SATs canceled amid coronavirus pandemic
SATs canceled amid coronavirus pandemic 02:14

The College Board on Wednesday announced that the SAT scheduled for June 6 is now canceled due to the coronavirus pandemic. 

"To keep students safe, and in alignment with public health guidance and school closures across 192 countries, we will not be able to administer the SAT or SAT Subject Tests on June 6, 2020," the College Board, which administers the "scholastic aptitude test," said in a statement Wednesday.

The organization said the next SAT will be administered in August, pending any changes in public health guidelines. It will also administer an additional test in September in an effort to accommodate students whose tests were canceled.

"If it's safe from a public health standpoint, we'll provide weekend SAT administrations every month through the end of the calendar year, beginning in August," reads the College Board statement. "This includes a new administration in September and the previously scheduled tests on August 29, October 3, November 7, and December 5."

Several private universities, as well as the entire University of California system, have already waived standardized testing requirements for juniors, in light of the academic disruptions caused by COVID-19. 

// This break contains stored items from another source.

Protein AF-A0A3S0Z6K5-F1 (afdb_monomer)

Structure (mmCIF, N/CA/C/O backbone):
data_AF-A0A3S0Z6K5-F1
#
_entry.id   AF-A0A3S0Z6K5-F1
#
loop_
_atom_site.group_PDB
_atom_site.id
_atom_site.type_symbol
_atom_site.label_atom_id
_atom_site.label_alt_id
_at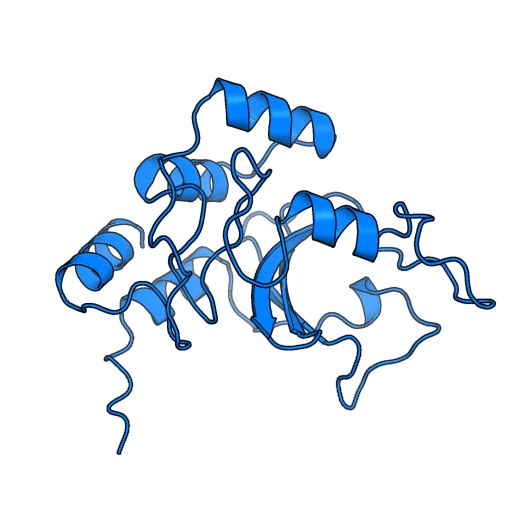om_site.label_comp_id
_atom_site.label_asym_id
_atom_site.label_entity_id
_atom_site.label_seq_id
_atom_site.pdbx_PDB_ins_code
_atom_site.Cartn_x
_atom_site.Cartn_y
_atom_site.Cartn_z
_atom_site.occupancy
_atom_site.B_iso_or_equiv
_atom_site.auth_seq_id
_atom_site.auth_comp_id
_atom_site.auth_asym_id
_atom_site.auth_atom_id
_atom_site.pdbx_PDB_model_num
ATOM 1 N N . MET A 1 1 ? -9.706 -9.983 10.184 1.00 84.06 1 MET A N 1
ATOM 2 C CA . MET A 1 1 ? -8.468 -9.216 9.931 1.00 84.06 1 MET A CA 1
ATOM 3 C C . MET A 1 1 ? -8.479 -7.825 10.587 1.00 84.06 1 MET A C 1
ATOM 5 O O . MET A 1 1 ? -7.818 -7.697 11.605 1.00 84.06 1 MET A O 1
ATOM 9 N N . ALA A 1 2 ? -9.256 -6.818 10.157 1.00 75.56 2 ALA A N 1
ATOM 10 C CA . ALA A 1 2 ? -9.131 -5.455 10.726 1.00 75.56 2 ALA A CA 1
ATOM 11 C C . ALA A 1 2 ? -9.366 -5.344 12.244 1.00 75.56 2 ALA A C 1
ATOM 13 O O . ALA A 1 2 ? -8.650 -4.616 12.917 1.00 75.56 2 ALA A O 1
ATOM 14 N N . ALA A 1 3 ? -10.300 -6.109 12.818 1.00 79.31 3 ALA A N 1
ATOM 15 C CA . ALA A 1 3 ? -10.465 -6.156 14.274 1.00 79.31 3 ALA A CA 1
ATOM 16 C C . ALA A 1 3 ? -9.234 -6.740 14.995 1.00 79.31 3 ALA A C 1
ATOM 18 O O . ALA A 1 3 ? -8.923 -6.316 16.103 1.00 79.31 3 ALA A O 1
ATOM 19 N N . ALA A 1 4 ? -8.530 -7.697 14.378 1.00 80.81 4 ALA A N 1
ATOM 20 C CA . ALA A 1 4 ? -7.280 -8.239 14.907 1.00 80.81 4 ALA A CA 1
ATOM 21 C C . ALA A 1 4 ? -6.153 -7.204 14.803 1.00 80.81 4 ALA A C 1
ATOM 23 O O . ALA A 1 4 ? -5.444 -7.002 15.781 1.00 80.81 4 ALA A O 1
ATOM 24 N N . VAL A 1 5 ? -6.069 -6.484 13.676 1.00 79.06 5 VAL A N 1
ATOM 25 C CA . VAL A 1 5 ? -5.158 -5.340 13.509 1.00 79.06 5 VAL A CA 1
ATOM 26 C C . VAL A 1 5 ? -5.417 -4.316 14.608 1.00 79.06 5 VAL A C 1
ATOM 28 O O . VAL A 1 5 ? -4.532 -4.057 15.411 1.00 79.06 5 VAL A O 1
ATOM 31 N N . SER A 1 6 ? -6.649 -3.813 14.740 1.00 79.69 6 SER A N 1
ATOM 32 C CA . SER A 1 6 ? -7.006 -2.870 15.804 1.00 79.69 6 SER A CA 1
ATOM 33 C C . SER A 1 6 ? -6.641 -3.408 17.186 1.00 79.69 6 SER A C 1
ATOM 35 O O . SER A 1 6 ? -6.065 -2.675 17.980 1.00 79.69 6 SER A O 1
ATOM 37 N N . ARG A 1 7 ? -6.923 -4.683 17.476 1.00 81.88 7 ARG A N 1
ATOM 38 C CA . ARG A 1 7 ? -6.587 -5.298 18.763 1.00 81.88 7 ARG A CA 1
ATOM 39 C C . ARG A 1 7 ? -5.079 -5.292 19.025 1.00 81.88 7 ARG A C 1
ATOM 41 O O . ARG A 1 7 ? -4.686 -4.850 20.100 1.00 81.88 7 ARG A O 1
ATOM 48 N N . ARG A 1 8 ? -4.252 -5.697 18.053 1.00 80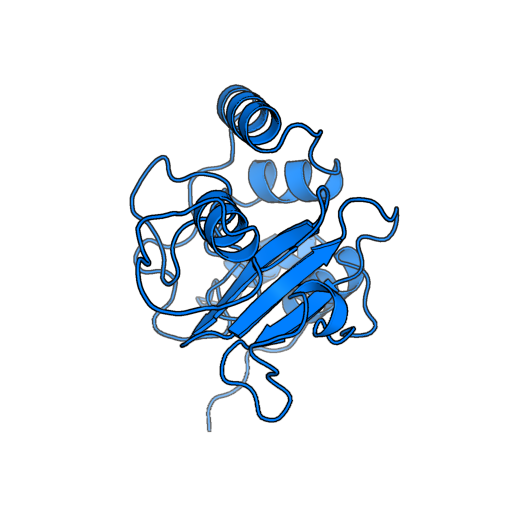.69 8 ARG A N 1
ATOM 49 C CA . ARG A 1 8 ? -2.782 -5.642 18.149 1.00 80.69 8 ARG A CA 1
ATOM 50 C C . ARG A 1 8 ? -2.313 -4.229 18.475 1.00 80.69 8 ARG A C 1
ATOM 52 O O . ARG A 1 8 ? -1.585 -4.058 19.443 1.00 80.69 8 ARG A O 1
ATOM 59 N N . LEU A 1 9 ? -2.816 -3.229 17.749 1.00 79.62 9 LEU A N 1
ATOM 60 C CA . LEU A 1 9 ? -2.452 -1.819 17.946 1.00 79.62 9 LEU A CA 1
ATOM 61 C C . LEU A 1 9 ? -2.832 -1.273 19.338 1.00 79.62 9 LEU A C 1
ATOM 63 O O . LEU A 1 9 ? -2.230 -0.306 19.787 1.00 79.62 9 LEU A O 1
ATOM 67 N N . HIS A 1 10 ? -3.822 -1.865 20.021 1.00 77.00 10 HIS A N 1
ATOM 68 C CA . HIS A 1 10 ? -4.183 -1.507 21.403 1.00 77.00 10 HIS A CA 1
ATOM 69 C C . HIS A 1 10 ? -3.412 -2.318 22.456 1.00 77.00 10 HIS A C 1
ATOM 71 O O . HIS A 1 10 ? -3.258 -1.865 23.587 1.00 77.00 10 HIS A O 1
ATOM 77 N N . GLN A 1 11 ? -2.988 -3.539 22.120 1.00 65.62 11 GLN A N 1
ATOM 78 C CA . GLN A 1 11 ? -2.340 -4.474 23.046 1.00 65.62 11 GLN A CA 1
ATOM 79 C C . GLN A 1 11 ? -0.818 -4.337 23.069 1.00 65.62 11 GLN A C 1
ATOM 81 O O . GLN A 1 11 ? -0.187 -4.705 24.058 1.00 65.62 11 GLN A O 1
ATOM 86 N N . THR A 1 12 ? -0.222 -3.827 21.994 1.00 59.69 12 THR A N 1
ATOM 87 C CA . THR A 1 12 ? 1.218 -3.617 21.875 1.00 59.69 12 THR A CA 1
ATOM 88 C C . THR A 1 12 ? 1.476 -2.138 21.599 1.00 59.69 12 THR A C 1
ATOM 90 O O . THR A 1 12 ? 0.760 -1.494 20.841 1.00 59.69 12 THR A O 1
ATOM 93 N N . SER A 1 13 ? 2.535 -1.573 22.180 1.00 61.84 13 SER A N 1
ATOM 94 C CA . SER A 1 13 ? 3.010 -0.224 21.833 1.00 61.84 13 SER A CA 1
ATOM 95 C C . SER A 1 13 ? 3.696 -0.168 20.457 1.00 61.84 13 SER A C 1
ATOM 97 O O . SER A 1 13 ? 4.334 0.829 20.122 1.00 61.84 13 SER A O 1
ATOM 99 N N . ARG A 1 14 ? 3.609 -1.247 19.664 1.00 68.38 14 ARG A N 1
ATOM 100 C CA . ARG A 1 14 ? 4.295 -1.416 18.382 1.00 68.38 14 ARG A CA 1
ATOM 101 C C . ARG A 1 14 ? 3.268 -1.443 17.254 1.00 68.38 14 ARG A C 1
ATOM 103 O O . ARG A 1 14 ? 2.641 -2.466 16.991 1.00 68.38 14 ARG A O 1
ATOM 110 N N . PHE A 1 15 ? 3.125 -0.307 16.577 1.00 77.94 15 PHE A N 1
ATOM 111 C CA . PHE A 1 15 ? 2.312 -0.185 15.364 1.00 77.94 15 PHE A CA 1
ATOM 112 C C . PHE A 1 15 ? 2.915 -0.956 14.177 1.00 77.94 15 PHE A C 1
ATOM 114 O O . PHE A 1 15 ? 2.192 -1.334 13.256 1.00 77.94 15 PHE A O 1
ATOM 121 N N . THR A 1 16 ? 4.226 -1.210 14.231 1.00 80.88 16 THR A N 1
ATOM 122 C CA . THR A 1 16 ? 5.055 -1.804 13.177 1.00 80.88 16 THR A CA 1
ATOM 123 C C . THR A 1 16 ? 6.018 -2.850 13.751 1.00 80.88 16 THR A C 1
ATOM 125 O O . THR A 1 16 ? 6.257 -2.863 14.962 1.00 80.88 16 THR A O 1
ATOM 128 N N . ASP A 1 17 ? 6.584 -3.721 12.909 1.00 80.62 17 ASP A N 1
ATOM 129 C CA . ASP A 1 17 ? 7.567 -4.724 13.363 1.00 80.62 17 ASP A CA 1
ATOM 130 C C . ASP A 1 17 ? 8.977 -4.136 13.526 1.00 80.62 17 ASP A C 1
ATOM 132 O O . ASP A 1 17 ? 9.724 -4.556 14.412 1.00 80.62 17 ASP A O 1
ATOM 136 N N . MET A 1 18 ? 9.327 -3.139 12.706 1.00 75.44 18 MET A N 1
ATOM 137 C CA . MET A 1 18 ? 10.636 -2.483 12.705 1.00 75.44 18 MET A CA 1
ATOM 138 C C . MET A 1 18 ? 10.651 -1.215 13.563 1.00 75.44 18 MET A C 1
ATOM 140 O O . MET A 1 18 ? 9.646 -0.507 13.684 1.00 75.44 18 MET A O 1
ATOM 144 N N . LEU A 1 19 ? 11.824 -0.935 14.145 1.00 64.56 19 LEU A N 1
ATOM 145 C CA . LEU A 1 19 ? 12.111 0.264 14.932 1.00 64.56 19 LEU A CA 1
ATOM 146 C C . LEU A 1 19 ? 13.085 1.215 14.195 1.00 64.56 19 LEU A C 1
ATOM 148 O O . LEU A 1 19 ? 13.924 0.750 13.421 1.00 64.56 19 LEU A O 1
ATOM 152 N N . PRO A 1 20 ? 13.025 2.535 14.472 1.00 60.47 20 PRO A N 1
ATOM 153 C CA . PRO A 1 20 ? 11.971 3.186 15.252 1.00 60.47 20 PRO A CA 1
ATOM 154 C C . PRO A 1 20 ? 10.618 3.052 14.530 1.00 60.47 20 PRO A C 1
ATOM 156 O O . PRO A 1 20 ? 10.613 2.862 13.311 1.00 60.47 20 PRO A O 1
ATOM 159 N N . PRO A 1 21 ? 9.480 3.114 15.252 1.00 56.59 21 PRO A N 1
ATOM 160 C CA . PRO A 1 21 ? 8.174 3.114 14.601 1.00 56.59 21 PRO A CA 1
ATOM 161 C C . PRO A 1 21 ? 8.134 4.236 13.560 1.00 56.59 21 PRO A C 1
ATOM 163 O O . PRO A 1 21 ? 8.932 5.179 13.650 1.00 56.59 21 PRO A O 1
ATOM 166 N N . ALA A 1 22 ? 7.195 4.173 12.609 1.00 55.75 22 ALA A N 1
ATOM 167 C CA . ALA A 1 22 ? 6.893 5.325 11.761 1.00 55.75 22 ALA A CA 1
ATOM 168 C C . ALA A 1 22 ? 6.890 6.585 12.643 1.00 55.75 22 ALA A C 1
ATOM 170 O O . ALA A 1 22 ? 6.193 6.613 13.659 1.00 55.75 22 ALA A O 1
ATOM 171 N N . ARG A 1 23 ? 7.759 7.557 12.319 1.00 53.47 23 ARG A N 1
ATOM 172 C CA . ARG A 1 23 ? 8.155 8.660 13.223 1.00 53.47 23 ARG A CA 1
ATOM 173 C C . ARG A 1 23 ? 6.969 9.387 13.869 1.00 53.47 23 ARG A C 1
ATOM 175 O O . ARG A 1 23 ? 7.113 9.897 14.974 1.00 53.47 23 ARG A O 1
ATOM 182 N N . ASP A 1 24 ? 5.819 9.355 13.199 1.00 61.62 24 ASP A N 1
ATOM 183 C CA . ASP A 1 24 ? 4.605 10.092 13.537 1.00 61.62 24 ASP A CA 1
ATOM 184 C C . ASP A 1 24 ? 3.406 9.184 13.900 1.00 61.62 24 ASP A C 1
ATOM 186 O O . ASP A 1 24 ? 2.285 9.669 14.036 1.00 61.62 24 ASP A O 1
ATOM 190 N N . GLY A 1 25 ? 3.621 7.872 14.076 1.00 74.94 25 GLY A N 1
ATOM 191 C CA . GLY A 1 25 ? 2.569 6.900 14.393 1.00 74.94 25 GLY A CA 1
ATOM 192 C C . GLY A 1 25 ? 1.649 6.563 13.212 1.00 74.94 25 GLY A C 1
ATOM 193 O O . GLY A 1 25 ? 2.038 6.671 12.048 1.00 74.94 25 GLY A O 1
ATOM 194 N N . ILE A 1 26 ? 0.427 6.115 13.517 1.00 84.50 26 ILE A N 1
ATOM 195 C CA . ILE A 1 26 ? -0.599 5.814 12.508 1.00 84.50 26 ILE A CA 1
ATOM 196 C C . ILE A 1 26 ? -1.145 7.127 11.939 1.00 84.50 26 ILE A C 1
ATOM 198 O O . ILE A 1 26 ? -1.588 7.998 12.690 1.00 84.50 26 ILE A O 1
ATOM 202 N N . GLY A 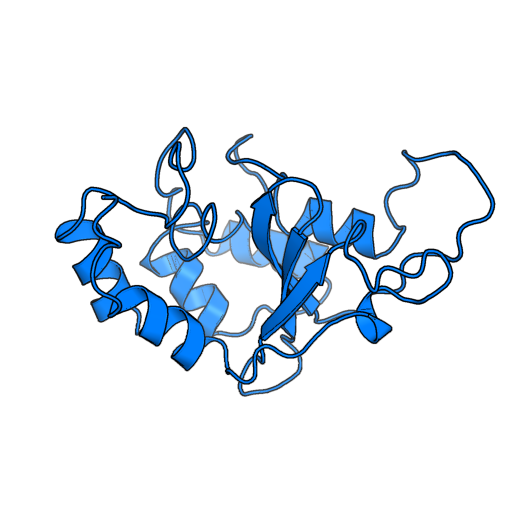1 27 ? -1.140 7.255 10.610 1.00 79.44 27 GLY A N 1
ATOM 203 C CA . GLY A 1 27 ? -1.691 8.424 9.927 1.00 79.44 27 GLY A CA 1
ATOM 204 C C . GLY A 1 27 ? -3.212 8.549 10.108 1.00 79.44 27 GLY A C 1
ATOM 205 O O . GLY A 1 27 ? -3.889 7.553 10.374 1.00 79.44 27 GLY A O 1
ATOM 206 N N . PRO A 1 28 ? -3.795 9.751 9.929 1.00 88.44 28 PRO A N 1
ATOM 207 C CA . PRO A 1 28 ? -5.247 9.905 9.920 1.00 88.44 28 PRO A CA 1
ATOM 208 C C . PRO A 1 28 ? -5.876 8.982 8.871 1.00 88.44 28 PRO A C 1
ATOM 210 O O . PRO A 1 28 ? -5.254 8.664 7.858 1.00 88.44 28 PRO A O 1
ATOM 213 N N . ALA A 1 29 ? -7.107 8.545 9.125 1.00 92.19 29 ALA A N 1
ATOM 214 C CA . ALA A 1 29 ? -7.877 7.754 8.174 1.00 92.19 29 ALA A CA 1
ATOM 215 C C . ALA A 1 29 ? -7.950 8.444 6.806 1.00 92.19 29 ALA A C 1
ATOM 217 O O . ALA A 1 29 ? -8.192 9.649 6.733 1.00 92.19 29 ALA A O 1
ATOM 218 N N . LEU A 1 30 ? -7.789 7.657 5.741 1.00 93.44 30 LEU A N 1
ATOM 219 C CA . LEU A 1 30 ? -7.998 8.119 4.374 1.00 93.44 30 LEU A CA 1
ATOM 220 C C . LEU A 1 30 ? -9.435 8.638 4.226 1.00 93.44 30 LEU A C 1
ATOM 222 O O . LEU A 1 30 ? -10.396 7.977 4.618 1.00 93.44 30 LEU A O 1
ATOM 226 N N . THR A 1 31 ? -9.604 9.818 3.651 1.00 94.00 31 THR A N 1
ATOM 227 C CA . THR A 1 31 ? -10.925 10.371 3.331 1.00 94.00 31 THR A CA 1
ATOM 228 C C . THR A 1 31 ? -11.383 9.933 1.940 1.00 94.00 31 THR A C 1
ATOM 230 O O . THR A 1 31 ? -10.573 9.566 1.091 1.00 94.00 31 THR A O 1
ATOM 233 N N . ALA A 1 32 ? -12.686 10.028 1.656 1.00 93.81 32 ALA A N 1
ATOM 234 C CA . ALA A 1 32 ? -13.216 9.751 0.316 1.00 93.81 32 ALA A CA 1
ATOM 235 C C . ALA A 1 32 ? -12.582 10.654 -0.762 1.00 93.81 32 ALA A C 1
ATOM 237 O O . ALA A 1 32 ? -12.251 10.192 -1.848 1.00 93.81 32 ALA A O 1
ATOM 238 N N . LYS A 1 33 ? -12.331 11.928 -0.433 1.00 93.81 33 LYS A N 1
ATOM 239 C CA . LYS A 1 33 ? -11.671 12.877 -1.339 1.00 93.81 33 LYS A CA 1
ATOM 240 C C . LYS A 1 33 ? -10.218 12.488 -1.624 1.00 93.81 33 LYS A C 1
ATOM 242 O O . LYS A 1 33 ? -9.765 12.595 -2.760 1.00 93.81 33 LYS A O 1
ATOM 247 N N . GLU A 1 34 ? -9.477 12.055 -0.605 1.00 93.38 34 GLU A N 1
ATOM 248 C CA . GLU A 1 34 ? -8.107 11.564 -0.794 1.00 93.38 34 GLU A CA 1
ATOM 249 C C . GLU A 1 34 ? -8.094 10.252 -1.580 1.00 93.38 34 GLU A C 1
ATOM 251 O O . GLU A 1 34 ? -7.254 10.096 -2.459 1.00 93.38 34 GLU A O 1
ATOM 256 N N . GLN A 1 35 ? -9.047 9.346 -1.333 1.00 94.81 35 GLN A N 1
ATOM 257 C CA . GLN A 1 35 ? -9.214 8.135 -2.136 1.00 94.81 35 GLN A CA 1
ATOM 258 C C . GLN A 1 35 ? -9.414 8.479 -3.618 1.00 94.81 35 GLN A C 1
ATOM 260 O O . GLN A 1 35 ? -8.700 7.943 -4.459 1.00 94.81 35 GLN A O 1
ATOM 265 N N . GLU A 1 36 ? -10.342 9.381 -3.948 1.00 95.19 36 GLU A N 1
ATOM 266 C CA . GLU A 1 36 ? -10.583 9.803 -5.334 1.00 95.19 36 GLU A CA 1
ATOM 267 C C . GLU A 1 36 ? -9.322 10.390 -5.982 1.00 95.19 36 GLU A C 1
ATOM 269 O O . GLU A 1 36 ? -9.010 10.073 -7.129 1.00 95.19 36 GLU A O 1
ATOM 274 N N . ALA A 1 37 ? -8.566 11.205 -5.240 1.00 93.75 37 ALA A N 1
ATOM 275 C CA . ALA A 1 37 ? -7.316 11.786 -5.719 1.00 93.75 37 ALA A CA 1
ATOM 276 C C . ALA A 1 37 ? -6.213 10.735 -5.934 1.00 93.75 37 ALA A C 1
ATOM 278 O O . ALA A 1 37 ? -5.430 10.852 -6.879 1.00 93.75 37 ALA A O 1
ATOM 279 N N . VAL A 1 38 ? -6.139 9.715 -5.074 1.00 94.00 38 VAL A N 1
ATOM 280 C CA . VAL A 1 38 ? -5.220 8.578 -5.228 1.00 94.00 38 VAL A CA 1
ATOM 281 C C . VAL A 1 38 ? -5.603 7.758 -6.458 1.00 94.00 38 VAL A C 1
ATOM 283 O O . VAL A 1 38 ? -4.765 7.522 -7.320 1.00 94.00 38 VAL A O 1
ATOM 286 N N . GLU A 1 39 ? -6.870 7.371 -6.595 1.00 95.75 39 GLU A N 1
ATOM 287 C CA . GLU A 1 39 ? -7.355 6.580 -7.734 1.00 95.75 39 GLU A CA 1
ATOM 288 C C . GLU A 1 39 ? -7.189 7.319 -9.069 1.00 95.75 39 GLU A C 1
ATOM 290 O O . GLU A 1 39 ? -6.863 6.700 -10.082 1.00 95.75 39 GLU A O 1
ATOM 295 N N . ALA A 1 40 ? -7.360 8.645 -9.077 1.00 94.00 40 ALA A N 1
ATOM 296 C CA . ALA A 1 40 ? -7.107 9.473 -10.253 1.00 94.00 40 ALA A CA 1
ATOM 297 C C . ALA A 1 40 ? -5.627 9.456 -10.676 1.00 94.00 40 ALA A C 1
ATOM 299 O O . ALA A 1 40 ? -5.345 9.386 -11.868 1.00 94.00 40 ALA A O 1
ATOM 300 N N . GLN A 1 41 ? -4.692 9.481 -9.718 1.00 91.31 41 GLN A N 1
ATOM 301 C CA . GLN A 1 41 ? -3.252 9.368 -9.994 1.00 91.31 41 GLN A CA 1
ATOM 302 C C . GLN A 1 41 ? -2.858 7.962 -10.455 1.00 91.31 41 GLN A C 1
ATOM 304 O O . GLN A 1 41 ? -2.040 7.814 -11.357 1.00 91.31 41 GLN A O 1
ATOM 309 N N . LEU A 1 42 ? -3.457 6.928 -9.860 1.00 91.19 42 LEU A N 1
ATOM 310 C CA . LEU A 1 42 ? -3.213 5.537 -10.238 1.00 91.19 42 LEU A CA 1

There were originally seven SAT dates scheduled throughout the 2019-2020 academic year. The March exam's makeup date, scheduled for March 28, was the first test affected by the pandemic. The next official test, set for May 2, was also later canceled. There was never an exam scheduled for April. 

The organization said Wednesday that it is prepared to provide students with "digital exams" in the "unlikely event that schools do not reopen this fall." According to its statement, the board is already delivering such exams to three million students taking advanced placement tests this spring. 

"As we're doing with at-home Advanced Placement exams, we would ensure that at-home SAT testing is simple, secure and fair, accessible to all, and valid for use in college admissions," it said. "Like the paper test, a digital, remote version of the SAT would measure what students are learning in school and what they need to know to be successful in college."

The College Board said that "specific information" about tests provided to students for free by certain states or school districts "will be shared in the coming weeks." Students in states where the exam is mandated should "check with their school or district for updates" on testing dates, it said.